Younes Marzouk

Personal information
- Full name: Younes Bnou Marzouk
- Date of birth: 2 March 1996 (age 30)
- Place of birth: Freyming-Merlebach, France
- Height: 1.80 m (5 ft 11 in)
- Position: Forward

Team information
- Current team: Erzeni
- Number: 23

Youth career
- 2006: USF Farebersviller
- 2006–2010: SG Marienau
- 2011–2013: Metz
- 2013–2015: Juventus

Senior career*
- Years: Team / Apps / (Gls)
- 2015–2017: Juventus / 0 / (0)
- 2015–2016: → KVC Westerlo (loan) / 0 / (0)
- 2016–2017: → Angers B (loan) / 17 / (2)
- 2017: → Chiasso (loan) / 18 / (12)
- 2017–2019: Lugano / 11 / (1)
- 2018: → Dalkurd (loan) / 10 / (1)
- 2018–2019: → Sliema Wanderers (loan) / 21 / (8)
- 2019–2021: Chiasso / 34 / (11)
- 2021–2023: Rapid București / 30 / (5)
- 2024–: Erzeni / 9 / (1)

International career
- 2013: Morocco U17 / 7 / (3)
- 2014: France U18 / 2 / (0)

= Younes Bnou Marzouk =

Footballer (born 1996)

Younes Bnou Marzouk (يونس بن مرزوق; born 2 March 1996) is a professional footballer who plays as a forward for Albanian club Erzeni.

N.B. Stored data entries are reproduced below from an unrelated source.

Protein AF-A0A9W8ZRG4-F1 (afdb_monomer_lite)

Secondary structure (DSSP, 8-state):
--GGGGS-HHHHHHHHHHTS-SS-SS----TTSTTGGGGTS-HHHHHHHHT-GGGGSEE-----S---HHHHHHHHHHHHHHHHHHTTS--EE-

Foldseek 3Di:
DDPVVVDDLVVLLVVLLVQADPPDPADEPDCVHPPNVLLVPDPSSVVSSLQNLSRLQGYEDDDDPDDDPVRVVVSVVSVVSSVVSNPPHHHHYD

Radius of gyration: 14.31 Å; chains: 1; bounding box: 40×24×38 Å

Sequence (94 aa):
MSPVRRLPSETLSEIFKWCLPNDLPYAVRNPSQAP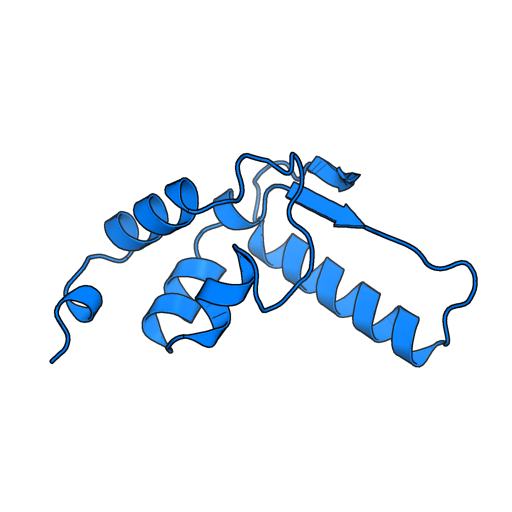LIFTTICRAWRRTAINTPGLWNSLHVYLPPHLSGATCSRRINGFTTWLKRSGSLPLSIS

Structure (mmCIF, N/CA/C/O backbone):
data_AF-A0A9W8ZRG4-F1
#
_entry.id   AF-A0A9W8ZRG4-F1
#
loop_
_atom_site.group_PDB
_atom_site.id
_atom_site.type_symbol
_atom_site.label_atom_id
_atom_site.label_alt_id
_atom_site.label_comp_id
_atom_site.label_asym_id
_atom_site.label_entity_id
_atom_site.label_seq_id
_atom_site.pdbx_PDB_ins_code
_atom_site.Cartn_x
_atom_site.Cartn_y
_atom_site.Cartn_z
_atom_site.occupancy
_atom_site.B_iso_or_equiv
_atom_site.auth_seq_id
_atom_site.auth_comp_id
_atom_site.auth_asym_id
_atom_site.auth_atom_id
_atom_site.pdbx_PDB_model_num
ATOM 1 N N . MET A 1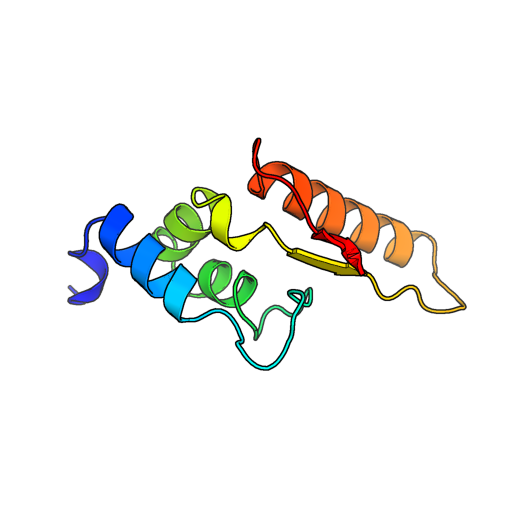 1 ? -25.429 -8.484 8.948 1.00 64.19 1 MET A N 1
ATOM 2 C CA . MET A 1 1 ? -24.285 -7.551 8.775 1.00 64.19 1 MET A CA 1
ATOM 3 C C . MET A 1 1 ? -23.033 -8.186 9.364 1.00 64.19 1 MET A C 1
ATOM 5 O O . MET A 1 1 ? -23.115 -8.665 10.484 1.00 64.19 1 MET A O 1
ATOM 9 N N . SER A 1 2 ? -21.908 -8.207 8.641 1.00 77.75 2 SER A N 1
ATOM 10 C CA . SER A 1 2 ? -20.643 -8.764 9.161 1.00 77.75 2 SER A CA 1
ATOM 11 C C . SER A 1 2 ? -20.068 -7.890 10.298 1.00 77.75 2 SER A C 1
ATOM 13 O O . SER A 1 2 ? -20.093 -6.663 10.148 1.00 77.75 2 SER A O 1
ATOM 15 N N . PRO A 1 3 ? -19.532 -8.477 11.392 1.00 81.19 3 PRO A N 1
ATOM 16 C CA . PRO A 1 3 ? -18.964 -7.744 12.532 1.00 81.19 3 PRO A CA 1
ATOM 17 C C . PRO A 1 3 ? -17.897 -6.716 12.148 1.00 81.19 3 PRO A C 1
ATOM 19 O O . PRO A 1 3 ? -17.875 -5.618 12.695 1.00 81.19 3 PRO A O 1
ATOM 22 N N . VAL A 1 4 ? -17.077 -7.018 11.136 1.00 82.38 4 VAL A N 1
ATOM 23 C CA . VAL A 1 4 ? -15.980 -6.140 10.698 1.00 82.38 4 VAL A CA 1
ATOM 24 C C . VAL A 1 4 ? -16.454 -4.775 10.192 1.00 82.38 4 VAL A C 1
ATOM 26 O O . VAL A 1 4 ? -15.705 -3.807 10.215 1.00 82.38 4 VAL A O 1
ATOM 29 N N . ARG A 1 5 ? -17.713 -4.669 9.745 1.00 80.75 5 ARG A N 1
ATOM 30 C CA . ARG A 1 5 ? -18.291 -3.399 9.278 1.00 80.75 5 ARG A CA 1
ATOM 31 C C . ARG A 1 5 ? -18.722 -2.474 10.419 1.00 80.75 5 ARG A C 1
ATOM 33 O O . ARG A 1 5 ? -19.130 -1.356 10.135 1.00 80.75 5 ARG A O 1
ATOM 40 N N . ARG A 1 6 ? -18.680 -2.944 11.670 1.00 87.12 6 ARG A N 1
ATOM 41 C CA . ARG A 1 6 ? -18.996 -2.152 12.869 1.00 87.12 6 ARG A CA 1
ATOM 42 C C . ARG A 1 6 ? -17.754 -1.532 13.510 1.00 87.12 6 ARG A C 1
ATOM 44 O O . ARG A 1 6 ? -17.902 -0.718 14.413 1.00 87.12 6 ARG A O 1
ATOM 51 N N . LEU A 1 7 ? -16.557 -1.929 13.075 1.00 90.81 7 LEU A N 1
ATOM 52 C CA . LEU A 1 7 ? -15.315 -1.358 13.582 1.00 90.81 7 LEU A CA 1
ATOM 53 C C . LEU A 1 7 ? -15.174 0.099 13.113 1.00 90.81 7 LEU A C 1
ATOM 55 O O . LEU A 1 7 ? -15.405 0.365 11.927 1.00 90.81 7 LEU A O 1
ATOM 59 N N . PRO A 1 8 ? -14.760 1.022 13.999 1.00 94.25 8 PRO A N 1
ATOM 60 C CA . PRO A 1 8 ? -14.314 2.350 13.597 1.00 94.25 8 PRO A CA 1
ATOM 61 C C . PRO A 1 8 ? -13.171 2.274 12.577 1.00 94.25 8 PRO A C 1
ATOM 63 O O . PRO A 1 8 ? -12.391 1.313 12.563 1.00 94.25 8 PRO A O 1
ATOM 66 N N . SER A 1 9 ? -13.052 3.294 11.725 1.00 94.69 9 SER A N 1
ATOM 67 C CA . SER A 1 9 ? -11.986 3.373 10.718 1.00 94.69 9 SER A CA 1
ATOM 68 C C . SER A 1 9 ? -10.594 3.346 11.339 1.00 94.69 9 SER A C 1
ATOM 70 O O . SER A 1 9 ? -9.687 2.765 10.753 1.00 94.69 9 SER A O 1
ATOM 72 N N . GLU A 1 10 ? -10.451 3.938 12.518 1.00 95.69 10 GLU A N 1
ATOM 73 C CA . GLU A 1 10 ? -9.214 4.071 13.282 1.00 95.69 10 GLU A CA 1
ATOM 74 C C . GLU A 1 10 ? -8.773 2.707 13.818 1.00 95.69 10 GLU A C 1
ATOM 76 O O . GLU A 1 10 ? -7.631 2.300 13.649 1.00 95.69 10 GLU A O 1
ATOM 81 N N . THR A 1 11 ? -9.696 1.931 14.391 1.00 96.75 11 THR A N 1
ATOM 82 C CA . THR A 1 11 ? -9.385 0.571 14.849 1.00 96.75 11 THR A CA 1
ATOM 83 C C . THR A 1 11 ? -9.000 -0.326 13.676 1.00 96.75 11 THR A C 1
ATOM 85 O O . THR A 1 11 ? -8.042 -1.092 13.760 1.00 96.75 11 THR A O 1
ATOM 88 N N . LEU A 1 12 ? -9.724 -0.224 12.559 1.00 96.62 12 LEU A N 1
ATOM 89 C CA . LEU A 1 12 ? -9.414 -1.004 11.366 1.00 96.62 12 LEU A CA 1
ATOM 90 C C . LEU A 1 12 ? -8.061 -0.606 10.747 1.00 96.62 12 LEU A C 1
ATOM 92 O O . LEU A 1 12 ? -7.344 -1.476 10.257 1.00 96.62 12 LEU A O 1
ATOM 96 N N . SER A 1 13 ? -7.691 0.678 10.782 1.00 97.56 13 SER A N 1
ATOM 97 C CA . SER A 1 13 ? -6.397 1.143 10.277 1.00 97.56 13 SER A CA 1
ATOM 98 C C . SER A 1 13 ? -5.226 0.697 11.157 1.00 97.56 13 SER A C 1
ATOM 100 O O . SER A 1 13 ? -4.188 0.320 10.612 1.00 97.56 13 SER A O 1
ATOM 102 N N . GLU A 1 14 ? -5.389 0.658 12.486 1.00 97.81 14 GLU A N 1
ATOM 103 C CA . GLU A 1 14 ? -4.399 0.045 13.383 1.00 97.81 14 GLU A CA 1
ATOM 104 C C . GLU A 1 14 ? -4.213 -1.441 13.069 1.00 97.81 14 GLU A C 1
ATOM 106 O O . GLU A 1 14 ? -3.081 -1.890 12.905 1.00 97.81 14 GLU A O 1
ATOM 111 N N . ILE A 1 15 ? -5.304 -2.196 12.890 1.00 97.00 15 ILE A N 1
ATOM 112 C CA . ILE A 1 15 ? -5.224 -3.612 12.497 1.00 97.00 15 ILE A CA 1
ATOM 113 C C . ILE A 1 15 ? -4.431 -3.766 11.191 1.00 97.00 15 ILE A C 1
ATOM 115 O O . ILE A 1 15 ? -3.533 -4.598 11.115 1.00 97.00 15 ILE A O 1
ATOM 119 N N . PHE A 1 16 ? -4.704 -2.943 10.173 1.00 97.44 16 PHE A N 1
ATOM 120 C CA . PHE A 1 16 ? -3.964 -3.000 8.907 1.00 97.44 16 PHE A CA 1
ATOM 121 C C . PHE A 1 16 ? -2.465 -2.748 9.077 1.00 97.44 16 PHE A C 1
ATOM 123 O O . PHE A 1 16 ? -1.675 -3.402 8.398 1.00 97.44 16 PHE A O 1
ATOM 130 N N . LYS A 1 17 ? -2.073 -1.835 9.975 1.00 96.31 17 LYS A N 1
ATOM 131 C CA . LYS A 1 17 ? -0.661 -1.558 10.272 1.00 96.31 17 LYS A CA 1
ATOM 132 C C . LYS A 1 17 ? 0.029 -2.761 10.915 1.00 96.31 17 LYS A C 1
ATOM 134 O O . LYS A 1 17 ? 1.142 -3.091 10.522 1.00 96.31 17 LYS A O 1
ATOM 139 N N . TRP A 1 18 ? -0.651 -3.461 11.822 1.00 95.88 18 TRP A N 1
ATOM 140 C CA . TRP A 1 18 ? -0.148 -4.703 12.424 1.00 95.88 18 TRP A CA 1
ATOM 141 C C . TRP A 1 18 ? -0.084 -5.887 11.454 1.00 95.88 18 TRP A C 1
ATOM 143 O O . TRP A 1 18 ? 0.631 -6.852 11.704 1.00 95.88 18 TRP A O 1
ATOM 153 N N . CYS A 1 19 ? -0.820 -5.824 10.346 1.00 95.31 19 CYS A N 1
ATOM 154 C CA . CYS A 1 19 ? -0.824 -6.847 9.303 1.00 95.31 19 CYS A CA 1
ATOM 155 C C . CYS A 1 19 ? 0.142 -6.550 8.141 1.00 95.31 19 CYS A C 1
ATOM 157 O O . CYS A 1 19 ? 0.057 -7.213 7.103 1.00 95.31 19 CYS A O 1
ATOM 159 N N . LEU A 1 20 ? 1.026 -5.553 8.265 1.00 94.19 20 LEU A N 1
ATOM 160 C CA . LEU A 1 20 ? 2.103 -5.355 7.294 1.00 94.19 20 LEU A CA 1
ATOM 161 C C . LEU A 1 20 ? 3.108 -6.526 7.364 1.00 94.19 20 LEU A C 1
ATOM 163 O O . LEU A 1 20 ? 3.293 -7.101 8.438 1.00 94.19 20 LEU A O 1
ATOM 167 N N . PRO A 1 21 ? 3.747 -6.913 6.243 1.00 88.81 21 PRO A N 1
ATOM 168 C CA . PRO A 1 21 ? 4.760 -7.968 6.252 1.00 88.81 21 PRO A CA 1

Born in France with Moroccan origins, he represented both nations at youth international levels.

== Club career ==
=== Juventus and loans ===
Having been raised in the youth sector of Metz, Bnou Marzouk joined Juventus' youth team in 2013 for €500,000. Following two seasons with the Primavera (under-19) team, in August 2015 he was loaned to Westerlo in Belgium. In January 2016, Bnou Marzouk was again loaned out, joining Angers II, before moving to Swiss club FC Chiasso in January 2017 on loan, with whom he scored 12 goals in 18 appearances.

=== Lugano and loans ===
In June 2017, Bnou Marzouk was bought outright by FC Lugano. He was loaned to Dalkurd FF, a newly promoted team in the Swedish Allsvenskan, in January 2018.

== Style of play ==
Bnou Marzouk is a fast centre-forward, although he sometimes plays as second striker or left-winger. He is known as a player with good individual technique and an at-times imposing physical presence.